Can I use these chemiclas i've already got with these films? (I forget which flms I used to use) 

I use a range of films these days, from Ilford HP5 400, Ilford XP2 super 400, kodak TRI-X 400 and a couple of others.

And what chemicals can I get that I can use for all or most of those films? 
From what i've read and what we use at uni I can use ID 11 Developer or D76 and they are pretty much the same ?? 

Also can I use those chemicals to process film and paper? 

Lots of questions I know, the help would be much appreciated!

Thanks

Jonesy
x


----------



## ann (Feb 1, 2008)

you haven't said which chemicals you have on hand.

Yes you can use the ID 11 or D76 for the films you  mentioned,(except for the xp2 which is a color process film) check for specific times as they may vary.

the same stop bath and fixer can be used for film and paper, altho, at different ratios

I would not recommend using film developer for paper.

Be careful that the chemicals you have on hand are still useful, as you mention that you bought this enlarger several years ago.


----------



## jonesy22 (Feb 1, 2008)

Thanks.

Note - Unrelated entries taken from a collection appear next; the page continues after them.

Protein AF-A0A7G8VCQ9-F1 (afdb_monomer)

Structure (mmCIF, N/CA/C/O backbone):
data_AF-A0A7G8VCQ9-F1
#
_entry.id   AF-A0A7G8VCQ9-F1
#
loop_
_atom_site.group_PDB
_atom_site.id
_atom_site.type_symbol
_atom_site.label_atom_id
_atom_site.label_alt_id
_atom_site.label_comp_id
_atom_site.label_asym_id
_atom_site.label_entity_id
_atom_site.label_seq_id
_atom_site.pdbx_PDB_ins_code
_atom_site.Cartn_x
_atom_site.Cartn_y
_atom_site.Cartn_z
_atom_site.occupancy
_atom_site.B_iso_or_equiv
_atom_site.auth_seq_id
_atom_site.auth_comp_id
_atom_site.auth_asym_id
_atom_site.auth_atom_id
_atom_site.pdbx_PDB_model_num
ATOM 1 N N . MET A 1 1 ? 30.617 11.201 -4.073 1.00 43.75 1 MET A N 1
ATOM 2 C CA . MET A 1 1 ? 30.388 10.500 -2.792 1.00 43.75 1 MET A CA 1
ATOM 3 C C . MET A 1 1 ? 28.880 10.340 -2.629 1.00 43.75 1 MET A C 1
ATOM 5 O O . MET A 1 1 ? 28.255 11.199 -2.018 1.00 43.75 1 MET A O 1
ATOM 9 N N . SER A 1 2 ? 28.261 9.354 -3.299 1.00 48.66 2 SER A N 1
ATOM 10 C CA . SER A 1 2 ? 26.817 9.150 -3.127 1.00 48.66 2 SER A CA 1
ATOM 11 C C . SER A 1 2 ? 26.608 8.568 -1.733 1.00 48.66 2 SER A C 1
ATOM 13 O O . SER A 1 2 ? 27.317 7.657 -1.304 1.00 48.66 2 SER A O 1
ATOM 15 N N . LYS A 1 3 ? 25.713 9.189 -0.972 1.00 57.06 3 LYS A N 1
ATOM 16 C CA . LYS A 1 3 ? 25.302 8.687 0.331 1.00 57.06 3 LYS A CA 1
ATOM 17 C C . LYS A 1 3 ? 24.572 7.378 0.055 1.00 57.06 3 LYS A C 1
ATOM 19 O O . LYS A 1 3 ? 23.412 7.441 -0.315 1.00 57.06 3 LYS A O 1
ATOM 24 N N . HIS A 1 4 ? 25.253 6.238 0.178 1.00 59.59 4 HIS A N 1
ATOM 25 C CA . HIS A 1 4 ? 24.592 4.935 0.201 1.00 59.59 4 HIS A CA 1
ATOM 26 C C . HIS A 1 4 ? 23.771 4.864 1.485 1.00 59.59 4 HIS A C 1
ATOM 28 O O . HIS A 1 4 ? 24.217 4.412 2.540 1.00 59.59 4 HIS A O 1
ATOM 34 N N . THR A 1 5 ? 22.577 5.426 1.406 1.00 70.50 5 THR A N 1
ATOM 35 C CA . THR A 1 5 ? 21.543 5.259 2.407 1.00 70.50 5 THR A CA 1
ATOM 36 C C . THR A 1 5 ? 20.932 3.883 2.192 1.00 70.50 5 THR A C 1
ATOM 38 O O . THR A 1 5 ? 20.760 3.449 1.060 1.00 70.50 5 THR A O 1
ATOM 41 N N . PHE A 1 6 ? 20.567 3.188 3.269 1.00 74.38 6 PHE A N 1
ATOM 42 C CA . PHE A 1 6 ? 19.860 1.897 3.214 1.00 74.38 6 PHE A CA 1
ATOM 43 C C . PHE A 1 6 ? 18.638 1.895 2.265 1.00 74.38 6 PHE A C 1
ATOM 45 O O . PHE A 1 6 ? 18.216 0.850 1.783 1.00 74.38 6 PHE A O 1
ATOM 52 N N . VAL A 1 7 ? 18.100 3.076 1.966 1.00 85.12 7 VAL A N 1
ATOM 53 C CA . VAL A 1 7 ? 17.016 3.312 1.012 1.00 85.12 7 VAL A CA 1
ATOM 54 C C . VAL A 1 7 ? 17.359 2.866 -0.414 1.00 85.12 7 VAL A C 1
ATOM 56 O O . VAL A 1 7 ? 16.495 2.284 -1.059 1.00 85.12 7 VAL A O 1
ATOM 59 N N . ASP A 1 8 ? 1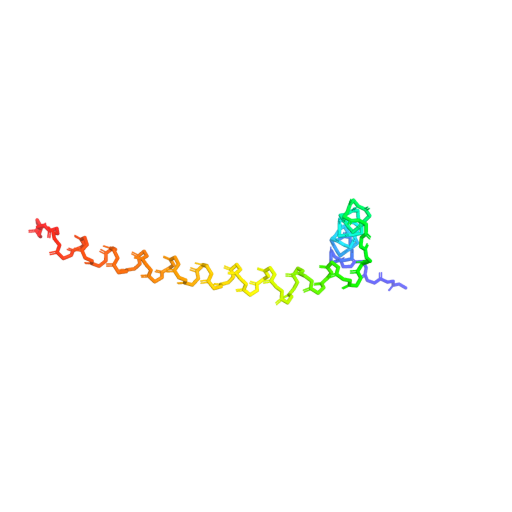8.585 3.082 -0.895 1.00 89.56 8 ASP A N 1
ATOM 60 C CA . ASP A 1 8 ? 18.961 2.814 -2.293 1.00 89.56 8 ASP A CA 1
ATOM 61 C C . ASP A 1 8 ? 18.813 1.325 -2.677 1.00 89.56 8 ASP A C 1
ATOM 63 O O . ASP A 1 8 ? 18.079 1.030 -3.620 1.00 89.56 8 ASP A O 1
ATOM 67 N N . PRO A 1 9 ? 19.387 0.352 -1.931 1.00 90.50 9 PRO A N 1
ATOM 68 C CA . PRO A 1 9 ? 19.227 -1.063 -2.274 1.00 90.50 9 PRO A CA 1
ATOM 69 C C . PRO A 1 9 ? 17.783 -1.560 -2.124 1.00 90.50 9 PRO A C 1
ATOM 71 O O . PRO A 1 9 ? 17.356 -2.444 -2.866 1.00 90.50 9 PRO A O 1
ATOM 74 N N . VAL A 1 10 ? 17.014 -1.005 -1.180 1.00 91.38 10 VAL A N 1
ATOM 75 C CA . VAL A 1 10 ? 15.595 -1.355 -1.010 1.00 91.38 10 VAL A CA 1
ATOM 76 C C . VAL A 1 10 ? 14.771 -0.820 -2.178 1.00 91.38 10 VAL A C 1
ATOM 78 O O . VAL A 1 10 ? 13.916 -1.533 -2.701 1.00 91.38 10 VAL A O 1
ATOM 81 N N . PHE A 1 11 ? 15.040 0.411 -2.613 1.00 90.75 11 PHE A N 1
ATOM 82 C CA . PHE A 1 11 ? 14.400 1.002 -3.779 1.00 90.75 11 PHE A CA 1
ATOM 83 C C . PHE A 1 11 ? 14.697 0.186 -5.039 1.00 90.75 11 PHE A C 1
ATOM 85 O O . PHE A 1 11 ? 13.761 -0.214 -5.732 1.00 90.75 11 PHE A O 1
ATOM 92 N N . ASP A 1 12 ? 15.965 -0.152 -5.283 1.00 92.62 12 ASP A N 1
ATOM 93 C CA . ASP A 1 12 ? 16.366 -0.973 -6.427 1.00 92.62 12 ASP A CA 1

I used the chemicals i've got a couple of weeks ago. It's still good. I also use these for both proccessing and printing, they are made for both. The xp2's I have are black and white ?? 

I was looking around and if i were to but ID 11 or D76, what are the stop and fixers for these, I can't find them. 

The chemicals I have are jessops echonostop, dev and fix. 

Thanks

x


----------



## ann (Feb 1, 2008)

the xp2 is a c-41 process film, which means it is processed in color chemistry, but it prints in black and white.

the stopbath will work with either film or paper. 
I am not familar with jessops chemistry but i believe based on the name the econstop is a stop bath.
Check on Ilford FIxer, it should be available at jessops or some where in your country, which i am taking to be in the UK since your using jessops.



I know at one time there was a chemistry that was called a universal developer, but IMHO, you will get better prints using a print developer; i.e. Dektol, LPD, etc.

check out Ilford's website, they have a great pdf file on just what you will need for printing and developing .


----------